Slow Transient Processes in the Second Sound Resonator

TL;DR

This paper develops a multi-scale perturbation method to isolate slow hydrodynamic processes in superfluid helium, enabling accurate analysis of unsteady heat transfer and vortex dynamics in second sound resonators.

Contribution

The authors introduce a novel multi-scale perturbation approach to eliminate fast sound processes, deriving equations that describe the slow evolution of vortex line density and heat transfer in HeII.

Findings

Long-term heat load evolution follows nonlinear heat conductivity.

Correct vortex line density dynamics can be extracted from second sound measurements.
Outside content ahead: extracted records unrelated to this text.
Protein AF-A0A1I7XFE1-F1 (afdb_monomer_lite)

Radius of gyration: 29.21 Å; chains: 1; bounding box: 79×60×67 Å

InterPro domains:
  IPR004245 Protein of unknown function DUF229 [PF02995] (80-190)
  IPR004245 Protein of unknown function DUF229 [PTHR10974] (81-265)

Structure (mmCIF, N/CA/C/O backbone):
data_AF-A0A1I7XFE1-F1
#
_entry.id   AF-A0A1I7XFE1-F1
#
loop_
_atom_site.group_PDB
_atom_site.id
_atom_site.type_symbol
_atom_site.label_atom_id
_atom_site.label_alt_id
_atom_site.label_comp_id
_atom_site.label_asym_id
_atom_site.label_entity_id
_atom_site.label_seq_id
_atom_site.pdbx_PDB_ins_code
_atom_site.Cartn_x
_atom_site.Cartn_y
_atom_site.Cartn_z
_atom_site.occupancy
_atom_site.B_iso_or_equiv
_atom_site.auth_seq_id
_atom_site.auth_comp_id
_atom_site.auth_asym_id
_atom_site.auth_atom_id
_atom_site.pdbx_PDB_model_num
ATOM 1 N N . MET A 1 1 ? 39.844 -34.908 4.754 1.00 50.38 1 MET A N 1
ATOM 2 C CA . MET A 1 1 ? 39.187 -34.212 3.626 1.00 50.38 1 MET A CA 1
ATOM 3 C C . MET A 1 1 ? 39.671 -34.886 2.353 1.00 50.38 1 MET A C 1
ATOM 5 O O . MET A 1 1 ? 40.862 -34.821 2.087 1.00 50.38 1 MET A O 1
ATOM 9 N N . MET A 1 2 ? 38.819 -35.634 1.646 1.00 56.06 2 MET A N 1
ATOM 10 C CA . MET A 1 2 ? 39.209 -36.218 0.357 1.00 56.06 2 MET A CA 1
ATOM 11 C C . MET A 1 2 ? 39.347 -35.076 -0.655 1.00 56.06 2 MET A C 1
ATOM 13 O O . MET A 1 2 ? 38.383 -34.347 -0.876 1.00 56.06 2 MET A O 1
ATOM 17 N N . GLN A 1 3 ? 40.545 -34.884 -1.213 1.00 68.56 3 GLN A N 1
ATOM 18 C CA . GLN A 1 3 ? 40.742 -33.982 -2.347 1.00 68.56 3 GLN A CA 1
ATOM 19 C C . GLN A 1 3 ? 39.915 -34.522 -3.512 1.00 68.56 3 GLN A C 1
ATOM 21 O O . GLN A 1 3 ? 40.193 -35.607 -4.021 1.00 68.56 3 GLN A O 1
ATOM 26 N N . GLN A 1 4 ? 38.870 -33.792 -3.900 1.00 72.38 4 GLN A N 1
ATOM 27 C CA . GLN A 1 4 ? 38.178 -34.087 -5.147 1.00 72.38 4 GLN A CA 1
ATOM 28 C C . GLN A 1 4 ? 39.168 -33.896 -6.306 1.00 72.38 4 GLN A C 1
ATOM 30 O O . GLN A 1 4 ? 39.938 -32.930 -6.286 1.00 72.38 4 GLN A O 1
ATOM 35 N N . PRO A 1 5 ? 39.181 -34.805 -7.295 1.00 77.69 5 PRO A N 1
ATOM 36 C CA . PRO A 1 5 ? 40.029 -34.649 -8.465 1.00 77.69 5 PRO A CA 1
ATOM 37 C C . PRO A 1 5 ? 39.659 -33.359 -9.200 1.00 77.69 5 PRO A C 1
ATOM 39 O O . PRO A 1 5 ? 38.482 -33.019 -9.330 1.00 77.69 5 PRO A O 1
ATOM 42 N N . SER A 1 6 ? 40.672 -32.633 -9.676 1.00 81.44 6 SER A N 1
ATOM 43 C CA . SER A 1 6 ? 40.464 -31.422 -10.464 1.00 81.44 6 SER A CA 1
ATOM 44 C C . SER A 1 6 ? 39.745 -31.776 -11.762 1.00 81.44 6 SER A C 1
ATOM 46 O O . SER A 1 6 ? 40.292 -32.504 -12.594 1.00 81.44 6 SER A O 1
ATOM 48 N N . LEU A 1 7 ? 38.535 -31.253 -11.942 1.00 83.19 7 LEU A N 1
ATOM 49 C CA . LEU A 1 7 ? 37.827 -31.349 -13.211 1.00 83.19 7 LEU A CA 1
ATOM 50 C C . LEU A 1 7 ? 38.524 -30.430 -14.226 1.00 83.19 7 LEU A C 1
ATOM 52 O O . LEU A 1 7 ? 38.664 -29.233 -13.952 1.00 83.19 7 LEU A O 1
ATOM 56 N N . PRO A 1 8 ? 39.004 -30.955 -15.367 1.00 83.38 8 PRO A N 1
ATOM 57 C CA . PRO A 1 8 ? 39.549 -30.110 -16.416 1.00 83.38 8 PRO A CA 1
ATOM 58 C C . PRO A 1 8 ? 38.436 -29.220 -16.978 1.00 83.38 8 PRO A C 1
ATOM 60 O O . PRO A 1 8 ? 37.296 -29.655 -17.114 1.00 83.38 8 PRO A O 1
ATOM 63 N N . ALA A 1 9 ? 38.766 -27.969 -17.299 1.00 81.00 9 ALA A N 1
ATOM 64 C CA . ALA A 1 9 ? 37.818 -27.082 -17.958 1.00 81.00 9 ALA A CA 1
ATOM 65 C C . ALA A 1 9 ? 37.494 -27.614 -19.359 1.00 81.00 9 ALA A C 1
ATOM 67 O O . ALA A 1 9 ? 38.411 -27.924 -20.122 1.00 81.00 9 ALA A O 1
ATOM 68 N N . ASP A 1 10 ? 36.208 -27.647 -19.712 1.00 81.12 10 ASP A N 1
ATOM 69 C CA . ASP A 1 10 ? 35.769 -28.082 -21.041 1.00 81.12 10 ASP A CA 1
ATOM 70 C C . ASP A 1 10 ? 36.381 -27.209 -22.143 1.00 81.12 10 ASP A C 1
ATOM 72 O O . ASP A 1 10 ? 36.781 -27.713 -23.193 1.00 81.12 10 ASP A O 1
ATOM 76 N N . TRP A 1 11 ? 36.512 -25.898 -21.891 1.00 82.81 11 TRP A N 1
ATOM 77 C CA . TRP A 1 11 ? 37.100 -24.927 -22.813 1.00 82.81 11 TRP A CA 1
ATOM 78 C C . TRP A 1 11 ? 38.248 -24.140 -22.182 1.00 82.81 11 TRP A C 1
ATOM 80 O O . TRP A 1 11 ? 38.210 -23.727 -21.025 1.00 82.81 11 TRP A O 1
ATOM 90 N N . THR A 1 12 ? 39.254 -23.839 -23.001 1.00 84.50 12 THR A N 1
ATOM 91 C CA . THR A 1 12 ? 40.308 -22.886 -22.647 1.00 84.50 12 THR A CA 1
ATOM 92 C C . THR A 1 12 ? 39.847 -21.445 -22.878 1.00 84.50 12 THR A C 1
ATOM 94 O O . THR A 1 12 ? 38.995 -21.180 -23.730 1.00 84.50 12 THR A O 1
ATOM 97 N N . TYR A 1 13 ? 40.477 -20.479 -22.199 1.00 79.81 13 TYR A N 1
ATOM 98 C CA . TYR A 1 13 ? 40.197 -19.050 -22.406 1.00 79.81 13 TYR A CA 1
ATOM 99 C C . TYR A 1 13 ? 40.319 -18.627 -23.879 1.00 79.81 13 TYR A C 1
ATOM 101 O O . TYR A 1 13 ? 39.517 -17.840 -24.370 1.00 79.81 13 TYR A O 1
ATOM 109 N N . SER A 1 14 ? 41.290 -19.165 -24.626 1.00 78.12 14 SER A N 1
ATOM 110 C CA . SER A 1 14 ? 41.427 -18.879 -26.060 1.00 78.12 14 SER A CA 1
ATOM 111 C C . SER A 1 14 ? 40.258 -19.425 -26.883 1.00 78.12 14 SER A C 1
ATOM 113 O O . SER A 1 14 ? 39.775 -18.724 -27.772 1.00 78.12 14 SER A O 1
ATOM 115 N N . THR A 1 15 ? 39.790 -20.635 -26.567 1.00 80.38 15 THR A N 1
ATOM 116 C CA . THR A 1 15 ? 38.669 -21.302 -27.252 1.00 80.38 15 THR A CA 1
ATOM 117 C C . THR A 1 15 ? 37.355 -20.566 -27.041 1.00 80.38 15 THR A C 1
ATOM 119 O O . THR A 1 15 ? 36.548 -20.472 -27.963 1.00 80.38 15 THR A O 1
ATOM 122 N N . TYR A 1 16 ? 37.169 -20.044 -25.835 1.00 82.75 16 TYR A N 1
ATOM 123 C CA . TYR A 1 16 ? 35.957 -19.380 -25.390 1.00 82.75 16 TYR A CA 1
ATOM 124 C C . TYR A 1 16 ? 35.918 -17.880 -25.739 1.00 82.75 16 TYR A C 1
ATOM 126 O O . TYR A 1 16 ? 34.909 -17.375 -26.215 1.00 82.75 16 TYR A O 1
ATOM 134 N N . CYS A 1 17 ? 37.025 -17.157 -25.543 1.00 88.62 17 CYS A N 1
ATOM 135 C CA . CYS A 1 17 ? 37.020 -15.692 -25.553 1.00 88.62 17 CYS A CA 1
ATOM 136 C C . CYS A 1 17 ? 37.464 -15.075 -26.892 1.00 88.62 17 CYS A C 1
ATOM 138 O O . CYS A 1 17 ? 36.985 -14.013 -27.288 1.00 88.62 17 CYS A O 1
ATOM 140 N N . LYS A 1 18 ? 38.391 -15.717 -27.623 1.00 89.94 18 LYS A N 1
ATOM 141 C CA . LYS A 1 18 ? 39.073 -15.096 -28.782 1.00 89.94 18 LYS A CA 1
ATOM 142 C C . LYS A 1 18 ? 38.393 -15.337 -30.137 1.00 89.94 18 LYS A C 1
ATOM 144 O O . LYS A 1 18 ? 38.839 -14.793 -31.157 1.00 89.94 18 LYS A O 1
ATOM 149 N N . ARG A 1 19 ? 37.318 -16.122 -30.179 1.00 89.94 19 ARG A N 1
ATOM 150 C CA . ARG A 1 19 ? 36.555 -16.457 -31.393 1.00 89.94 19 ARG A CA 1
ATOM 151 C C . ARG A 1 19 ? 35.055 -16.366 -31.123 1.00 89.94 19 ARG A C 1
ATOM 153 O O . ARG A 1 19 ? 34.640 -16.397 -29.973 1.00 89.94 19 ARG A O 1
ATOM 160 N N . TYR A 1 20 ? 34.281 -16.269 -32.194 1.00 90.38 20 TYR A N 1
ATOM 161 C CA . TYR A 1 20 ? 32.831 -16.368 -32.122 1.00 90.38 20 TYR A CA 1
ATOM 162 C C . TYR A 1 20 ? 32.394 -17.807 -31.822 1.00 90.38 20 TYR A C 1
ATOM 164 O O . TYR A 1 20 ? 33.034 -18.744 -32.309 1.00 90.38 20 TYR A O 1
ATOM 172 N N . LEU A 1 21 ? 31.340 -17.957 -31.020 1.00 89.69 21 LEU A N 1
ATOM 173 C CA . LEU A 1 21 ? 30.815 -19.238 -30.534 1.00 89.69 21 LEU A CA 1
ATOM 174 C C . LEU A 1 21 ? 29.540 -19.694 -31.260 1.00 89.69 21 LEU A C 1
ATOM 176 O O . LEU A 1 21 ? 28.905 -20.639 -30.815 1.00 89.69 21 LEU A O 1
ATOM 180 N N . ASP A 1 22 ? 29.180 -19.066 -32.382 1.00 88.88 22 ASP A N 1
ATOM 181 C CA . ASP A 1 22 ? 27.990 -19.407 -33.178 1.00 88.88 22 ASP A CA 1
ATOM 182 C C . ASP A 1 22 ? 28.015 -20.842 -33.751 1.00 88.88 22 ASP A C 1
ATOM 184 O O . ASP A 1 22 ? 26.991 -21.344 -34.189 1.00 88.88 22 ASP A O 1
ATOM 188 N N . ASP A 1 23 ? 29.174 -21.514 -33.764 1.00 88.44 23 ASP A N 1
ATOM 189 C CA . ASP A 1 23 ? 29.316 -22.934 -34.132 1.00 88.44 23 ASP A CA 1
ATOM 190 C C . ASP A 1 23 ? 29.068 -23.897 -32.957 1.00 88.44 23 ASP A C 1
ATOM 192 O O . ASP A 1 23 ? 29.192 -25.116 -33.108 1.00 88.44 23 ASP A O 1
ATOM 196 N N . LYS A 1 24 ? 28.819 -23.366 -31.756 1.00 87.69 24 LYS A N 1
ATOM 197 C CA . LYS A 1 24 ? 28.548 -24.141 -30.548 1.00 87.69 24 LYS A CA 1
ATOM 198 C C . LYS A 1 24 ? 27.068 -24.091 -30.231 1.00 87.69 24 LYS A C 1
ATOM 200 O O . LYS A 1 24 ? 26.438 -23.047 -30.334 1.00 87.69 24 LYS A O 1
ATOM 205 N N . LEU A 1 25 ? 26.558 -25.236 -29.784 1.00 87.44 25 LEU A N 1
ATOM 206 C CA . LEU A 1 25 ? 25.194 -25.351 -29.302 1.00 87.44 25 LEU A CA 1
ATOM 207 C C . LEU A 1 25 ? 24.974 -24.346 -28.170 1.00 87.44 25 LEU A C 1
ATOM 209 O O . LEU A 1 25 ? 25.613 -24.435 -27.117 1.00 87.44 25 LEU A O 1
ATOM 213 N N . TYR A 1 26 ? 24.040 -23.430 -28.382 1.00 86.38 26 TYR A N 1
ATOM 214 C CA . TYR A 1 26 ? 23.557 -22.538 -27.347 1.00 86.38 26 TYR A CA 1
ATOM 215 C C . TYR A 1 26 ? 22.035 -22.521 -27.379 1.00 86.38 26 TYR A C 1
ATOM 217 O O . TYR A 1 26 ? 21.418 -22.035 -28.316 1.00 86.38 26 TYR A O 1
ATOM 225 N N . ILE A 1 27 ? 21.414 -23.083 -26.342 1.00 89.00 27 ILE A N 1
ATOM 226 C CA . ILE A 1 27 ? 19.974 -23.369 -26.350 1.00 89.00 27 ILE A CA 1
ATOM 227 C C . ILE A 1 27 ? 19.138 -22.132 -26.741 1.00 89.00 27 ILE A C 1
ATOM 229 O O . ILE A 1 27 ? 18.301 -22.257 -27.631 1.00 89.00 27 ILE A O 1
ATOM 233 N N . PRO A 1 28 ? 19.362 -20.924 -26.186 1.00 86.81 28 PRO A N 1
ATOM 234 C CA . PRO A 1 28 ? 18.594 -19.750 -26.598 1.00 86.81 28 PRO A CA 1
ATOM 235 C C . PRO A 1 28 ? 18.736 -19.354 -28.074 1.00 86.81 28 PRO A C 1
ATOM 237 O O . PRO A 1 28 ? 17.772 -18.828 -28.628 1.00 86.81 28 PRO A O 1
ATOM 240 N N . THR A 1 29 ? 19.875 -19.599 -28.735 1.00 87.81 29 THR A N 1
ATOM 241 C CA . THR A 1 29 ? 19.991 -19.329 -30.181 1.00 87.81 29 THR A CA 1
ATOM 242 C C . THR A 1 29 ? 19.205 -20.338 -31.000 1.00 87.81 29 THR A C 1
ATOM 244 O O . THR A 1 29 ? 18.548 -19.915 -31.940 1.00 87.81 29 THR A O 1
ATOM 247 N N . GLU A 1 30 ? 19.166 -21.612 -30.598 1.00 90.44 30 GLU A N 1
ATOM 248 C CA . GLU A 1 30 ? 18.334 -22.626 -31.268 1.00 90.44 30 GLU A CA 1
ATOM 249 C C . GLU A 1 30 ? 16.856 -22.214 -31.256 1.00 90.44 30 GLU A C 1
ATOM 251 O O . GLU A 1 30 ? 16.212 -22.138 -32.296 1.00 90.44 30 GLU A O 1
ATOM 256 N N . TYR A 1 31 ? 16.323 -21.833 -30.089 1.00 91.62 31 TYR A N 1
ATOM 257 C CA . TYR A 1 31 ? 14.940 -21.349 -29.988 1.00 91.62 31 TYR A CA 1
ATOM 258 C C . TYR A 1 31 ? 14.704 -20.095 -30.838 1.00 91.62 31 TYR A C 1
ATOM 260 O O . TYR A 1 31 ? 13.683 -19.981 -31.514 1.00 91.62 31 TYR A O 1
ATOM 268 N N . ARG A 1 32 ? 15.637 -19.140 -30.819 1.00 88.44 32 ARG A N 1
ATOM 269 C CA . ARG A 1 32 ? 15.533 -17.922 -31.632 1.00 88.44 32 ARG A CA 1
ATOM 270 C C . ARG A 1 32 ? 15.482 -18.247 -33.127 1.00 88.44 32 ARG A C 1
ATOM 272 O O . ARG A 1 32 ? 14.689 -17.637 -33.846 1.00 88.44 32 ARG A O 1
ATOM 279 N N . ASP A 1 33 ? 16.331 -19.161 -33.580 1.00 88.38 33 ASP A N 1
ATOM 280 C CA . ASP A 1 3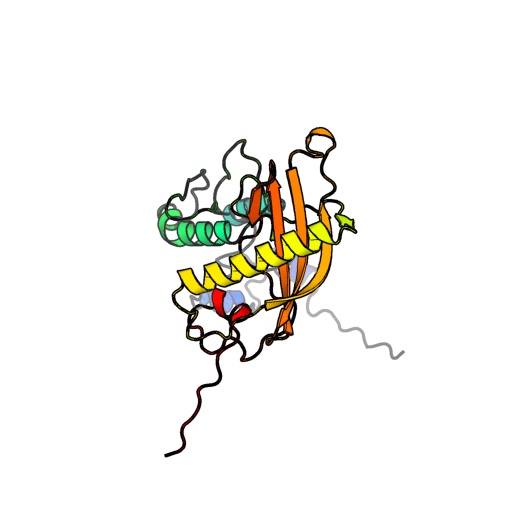3 ? 16.488 -19.520 -34.990 1.00 88.38 33 ASP A CA 1
ATOM 281 C C . ASP A 1 33 ? 15.297 -20.369 -35.484 1.00 88.38 33 ASP A C 1
ATOM 283 O O . ASP A 1 33 ? 14.872 -20.216 -36.627 1.00 88.38 33 ASP A O 1
ATOM 287 N N . GLU A 1 34 ? 14.646 -21.115 -34.585 1.00 93.38 34 GLU A N 1
ATOM 288 C CA . GLU A 1 34 ? 13.328 -21.752 -34.774 1.00 93.38 34 GLU A CA 1
ATOM 289 C C . GLU A 1 34 ? 12.141 -20.760 -34.709 1.00 93.38 34 GLU A C 1
ATOM 291 O O . GLU A 1 34 ? 10.971 -21.144 -34.733 1.00 93.38 34 GLU A O 1
ATOM 296 N N . GLY A 1 35 ? 12.412 -19.454 -34.614 1.00 92.06 35 GLY A N 1
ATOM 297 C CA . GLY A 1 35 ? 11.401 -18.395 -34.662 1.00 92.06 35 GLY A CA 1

The method improves interpretation of nonstationary vortex behavior in resonators.

Abstract

The Hydrodynamics of Superfluid Turbulence (HST) describes the flows (or counterflows) of HeII in the presence of a chaotic set of vortex filaments. The HST equations govern both a slow variation of the hydrodynamic variables due to dissipation related to the vortex tangle and fast processes of the first and second sound propagation. This circumstance prevents effective numerical simulations of the problems of unsteady heat transfer in HeII. By virtue of a pertinent multi-scale perturbation analysis we show how one can eliminate the fast processes to derive the evolution equation for the slow processes only. We then demonstrate that the long-term evolution of a transient heat load of moderate intensity obeys the nonlinear heat conductivity equation. The second example of the methods developed is investigation of unsteady processes in the second sound resonator. The latter is frequently used for study of nonstationary behavior of vortex tangle, just by monitoring of the quality factor behavior. This procedure however is wrong when characteristic times of processes are comparable (or smaller) than the time constant of resonator. We show how to extract the correct information on the vortex line density (VLD) dynamics with use of procedure we developed. PACS numbers: 47.32.Cc, 47.37.+q, 67.40.Vs., 05.10.Gg.